As various city agencies and mobility operators navigate toward innovative mobility solutions, there is a need for strategic flexibility in well-timed investment decisions in the design and timing of mobility service regions, i.e. cast as "real options" (RO). This problem becomes increasingly challenging with multiple interacting RO in such investments. We propose a scalable machine learning based RO framework for multi-period sequential service region design & timing problem for mobility-on-demand services, framed as a Markov decision process with non-stationary stochastic variables. A value function approximation policy from literature uses multi-option least squares Monte Carlo simulation to get a policy value for a set of interdependent investment decisions as deferral options (CR policy). The goal is to determine the optimal selection and timing of a set of zones to include in a service region. However, prior work required explicit enumeration of all possible sequences of investments. To address the combinatorial complexity of such enumeration, we propose a new variant "deep" RO policy using an efficient recurrent neural network (RNN) based ML method (CR-RNN policy) to sample sequences to forego the need for enumeration, making network design & timing policy tractable for large scale implementation. Experiments on multiple service region scenarios in New York City (NYC) shows the proposed policy substantially reduces the overall computational cost (time reduction for RO evaluation of > 90% of total investment sequences is achieved), with zero to near-zero gap compared to the benchmark. A case study of sequential service region design for expansion of MoD services in Brooklyn, NYC show that using the CR-RNN policy to determine optimal RO investment strategy yields a similar performance (0.5% within CR policy value) with significantly reduced computation time (about 5.4 times faster).

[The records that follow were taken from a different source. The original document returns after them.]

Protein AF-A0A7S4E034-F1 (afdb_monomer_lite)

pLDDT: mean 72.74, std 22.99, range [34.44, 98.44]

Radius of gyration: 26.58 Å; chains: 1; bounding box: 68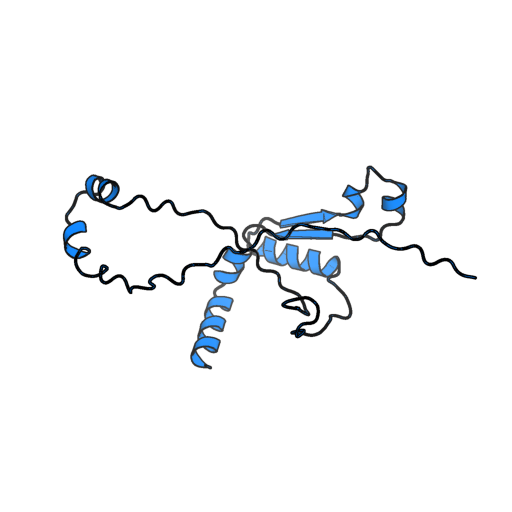×47×66 Å

Secondary structure (DSSP, 8-state):
-----PPP----------------------SSSSHHHHTTS-HHHHHHHS---------------SEEESSTTS-EEE---SS---HHHHHHHHHHHHTTT--EEEEETGGGGTT-HHHHHHSPP-EEEEETTHHHHHHTSHHHHHHHHHHHTT-

Organism: NCBI:txid91324

Sequence (155 aa):
SASKASLPKYAGKRKSEDTHPEADRKKLPMQTKYAGAVSSLSDTLQKRLMPKWVYKRETITLTFGDQAENHAGMQKIGEMADCGFTIGDLEAAKARFEGKGCTCELVNLKALLNDVPSIQRDASEAKILIVRNAINVMVNDEKLKQQSVDVADAL

Structure (mmCIF, N/CA/C/O backbone):
data_AF-A0A7S4E034-F1
#
_entry.id   AF-A0A7S4E034-F1
#
loop_
_atom_site.group_PDB
_atom_site.id
_atom_site.type_symbol
_atom_site.label_atom_id
_atom_site.label_alt_id
_atom_site.label_comp_id
_atom_site.label_asym_id
_atom_site.label_entity_id
_atom_site.label_seq_id
_atom_site.pdbx_PDB_ins_code
_atom_site.Cartn_x
_atom_site.Cartn_y
_atom_site.Cartn_z
_atom_site.occupancy
_atom_site.B_iso_or_equiv
_atom_site.auth_seq_id
_atom_site.auth_comp_id
_atom_site.auth_asym_id
_atom_site.auth_atom_id
_atom_site.pdbx_PDB_model_num
ATOM 1 N N . SER A 1 1 ? 48.879 -14.548 -6.620 1.00 43.91 1 SER A N 1
ATOM 2 C CA . SER A 1 1 ? 49.100 -13.333 -5.808 1.00 43.91 1 SER A CA 1
ATOM 3 C C . SER A 1 1 ? 47.884 -12.425 -5.942 1.00 43.91 1 SER A C 1
ATOM 5 O O . SER A 1 1 ? 47.800 -11.646 -6.878 1.00 43.91 1 SER A O 1
ATOM 7 N N . ALA A 1 2 ? 46.898 -12.568 -5.055 1.00 39.44 2 ALA A N 1
ATOM 8 C CA . ALA A 1 2 ? 45.721 -11.697 -5.029 1.00 39.44 2 ALA A CA 1
ATOM 9 C C . ALA A 1 2 ? 45.885 -10.698 -3.876 1.00 39.44 2 ALA A C 1
ATOM 11 O O . ALA A 1 2 ? 45.932 -11.096 -2.710 1.00 39.44 2 ALA A O 1
ATOM 12 N N . SER A 1 3 ? 46.053 -9.418 -4.205 1.00 40.03 3 SER A N 1
ATOM 13 C CA . SER A 1 3 ? 46.141 -8.333 -3.232 1.00 40.03 3 SER A CA 1
ATOM 14 C C . SER A 1 3 ? 44.765 -8.093 -2.608 1.00 40.03 3 SER A C 1
ATOM 16 O O . SER A 1 3 ? 43.786 -7.777 -3.279 1.00 40.03 3 SER A O 1
ATOM 18 N N . LYS A 1 4 ? 44.693 -8.270 -1.287 1.00 39.78 4 LYS A N 1
ATOM 19 C CA . LYS A 1 4 ? 43.543 -7.900 -0.460 1.00 39.78 4 LYS A CA 1
ATOM 20 C C . LYS A 1 4 ? 43.441 -6.374 -0.430 1.00 39.78 4 LYS A C 1
ATOM 22 O O . LYS A 1 4 ? 44.290 -5.722 0.173 1.00 39.78 4 LYS A O 1
ATOM 27 N N . ALA A 1 5 ? 42.409 -5.811 -1.049 1.00 40.59 5 ALA A N 1
ATOM 28 C CA . ALA A 1 5 ? 42.039 -4.419 -0.834 1.00 40.59 5 ALA A CA 1
ATOM 29 C C . ALA A 1 5 ? 41.352 -4.306 0.537 1.00 40.59 5 ALA A C 1
ATOM 31 O O . ALA A 1 5 ? 40.281 -4.865 0.768 1.00 40.59 5 ALA A O 1
ATOM 32 N N . SER A 1 6 ? 42.022 -3.639 1.472 1.00 40.16 6 SER A N 1
ATOM 33 C CA . SER A 1 6 ? 41.530 -3.353 2.816 1.00 40.16 6 SER A CA 1
ATOM 34 C C . SER A 1 6 ? 40.453 -2.269 2.774 1.00 40.16 6 SER A C 1
ATOM 36 O O . SER A 1 6 ? 40.714 -1.159 2.312 1.00 40.16 6 SER A O 1
ATOM 38 N N . LEU A 1 7 ? 39.268 -2.569 3.301 1.00 39.59 7 LEU A N 1
ATOM 39 C CA . LEU A 1 7 ? 38.219 -1.577 3.540 1.00 39.59 7 LEU A CA 1
ATOM 40 C C . LEU A 1 7 ? 38.649 -0.571 4.632 1.00 39.59 7 LEU A C 1
ATOM 42 O O . LEU A 1 7 ? 39.296 -0.970 5.608 1.00 39.59 7 LEU A O 1
ATOM 46 N N . PRO A 1 8 ? 38.293 0.721 4.508 1.00 38.44 8 PRO A N 1
ATOM 47 C CA . PRO A 1 8 ? 38.637 1.734 5.498 1.00 38.44 8 PRO A CA 1
ATOM 48 C C . PRO A 1 8 ? 37.884 1.501 6.815 1.00 38.44 8 PRO A C 1
ATOM 50 O O . PRO A 1 8 ? 36.660 1.382 6.854 1.00 38.44 8 PRO A O 1
ATOM 53 N N . LYS A 1 9 ? 38.639 1.459 7.919 1.00 38.84 9 LYS A N 1
ATOM 54 C CA . LYS A 1 9 ? 38.111 1.413 9.287 1.00 38.84 9 LYS A CA 1
ATOM 55 C C . LYS A 1 9 ? 37.414 2.741 9.600 1.00 38.84 9 LYS A C 1
ATOM 57 O O . LYS A 1 9 ? 38.082 3.749 9.817 1.00 38.84 9 LYS A O 1
ATOM 62 N N . TYR A 1 10 ? 36.084 2.740 9.663 1.00 34.97 10 TYR A N 1
ATOM 63 C CA . TYR A 1 10 ? 35.322 3.862 10.211 1.00 34.97 10 TYR A CA 1
ATOM 64 C C . TYR A 1 10 ? 35.530 3.928 11.731 1.00 34.97 10 TYR A C 1
ATOM 66 O O . TYR A 1 10 ? 34.923 3.188 12.502 1.00 34.97 10 TYR A O 1
ATOM 74 N N . ALA A 1 11 ? 36.414 4.824 12.167 1.00 37.44 11 ALA A N 1
ATOM 75 C CA . ALA A 1 11 ? 36.585 5.196 13.566 1.00 37.44 11 ALA A CA 1
ATOM 76 C C . ALA A 1 11 ? 35.527 6.243 13.956 1.00 37.44 11 ALA A C 1
ATOM 78 O O . ALA A 1 11 ? 35.807 7.435 14.068 1.00 37.44 11 ALA A O 1
ATOM 79 N N . GLY A 1 12 ? 34.285 5.794 14.145 1.00 37.25 12 GLY A N 1
ATOM 80 C CA . GLY A 1 12 ? 33.250 6.594 14.795 1.00 37.25 12 GLY A CA 1
ATOM 81 C C . GLY A 1 12 ? 33.503 6.628 16.300 1.00 37.25 12 GLY A C 1
ATOM 82 O O . GLY A 1 12 ? 33.359 5.609 16.976 1.00 37.25 12 GLY A O 1
ATOM 83 N N . LYS A 1 13 ? 33.909 7.786 16.832 1.00 36.25 13 LYS A N 1
ATOM 84 C CA . LYS A 1 13 ? 34.005 8.030 18.278 1.00 36.25 13 LYS A CA 1
ATOM 85 C C . LYS A 1 13 ? 32.639 7.751 18.916 1.00 36.25 13 LYS A C 1
ATOM 87 O O . LYS A 1 13 ? 31.699 8.512 18.701 1.00 36.25 13 LYS A O 1
ATOM 92 N N . ARG A 1 14 ? 32.529 6.677 19.705 1.00 36.88 14 ARG A N 1
ATOM 93 C CA . ARG A 1 14 ? 31.391 6.467 20.607 1.00 36.88 14 ARG A CA 1
ATOM 94 C C . ARG A 1 14 ? 31.419 7.592 21.638 1.00 36.88 14 ARG A C 1
ATOM 96 O O . ARG A 1 14 ? 32.363 7.669 22.420 1.00 36.88 14 ARG A O 1
ATOM 103 N N . LYS A 1 15 ? 30.413 8.468 21.624 1.00 34.44 15 LYS A N 1
ATOM 104 C CA . LYS A 1 15 ? 30.071 9.213 22.834 1.00 34.44 15 LYS A CA 1
ATOM 105 C C . LYS A 1 15 ? 29.464 8.204 23.802 1.00 34.44 15 LYS A C 1
ATOM 107 O O . LYS A 1 15 ? 28.515 7.503 23.466 1.00 34.44 15 LYS A O 1
ATOM 112 N N . SER A 1 16 ? 30.136 8.075 24.931 1.00 38.88 16 SER A N 1
ATOM 113 C CA . SER A 1 16 ? 29.748 7.322 26.108 1.00 38.88 16 SER A CA 1
ATOM 114 C C . SER A 1 16 ? 28.464 7.884 26.719 1.00 38.88 16 SER A C 1
ATOM 116 O O . SER A 1 16 ? 28.314 9.099 26.795 1.00 38.88 16 SER A O 1
ATOM 118 N N . GLU A 1 17 ? 27.623 6.962 27.187 1.00 41.06 17 GLU A N 1
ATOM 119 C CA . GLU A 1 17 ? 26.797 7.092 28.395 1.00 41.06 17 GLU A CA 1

翻译：随着各城市机构和流动运营商走向创新的流动性解决方案,在流动服务区域设计和时间安排方面,需要具有战略灵活性,即作为“现实选项”(RO)在设计和时间安排良好的投资决策中,在流动服务区域设计和时间安排方面,需要有战略灵活性。在这种投资区域中,随着多周期连续服务区域设计和时间安排问题,我们提出一个可扩缩的机器学习RO框架,用于多周期连续服务区域设计和时间安排问题,这个框架是带有非静止随机变量的Markov决策程序。文献的扩展政策使用多选项最小方的蒙特卡洛模拟,以获得一套相互依存的投资决策的政策价值,作为延迟选项(CRR政策)。目标是确定一组区域的最佳选择和时间安排,以便纳入服务区域。然而,我们建议采用新的变式“深度”RO政策,使用高效的经常性网络(RC-NNN) 方法(C-NNP政策) 来抽样顺序,以接近直线投资选择一系列的投资决策值(MRC),让网络设计整个投资区域预算周期的计算大幅降低成本。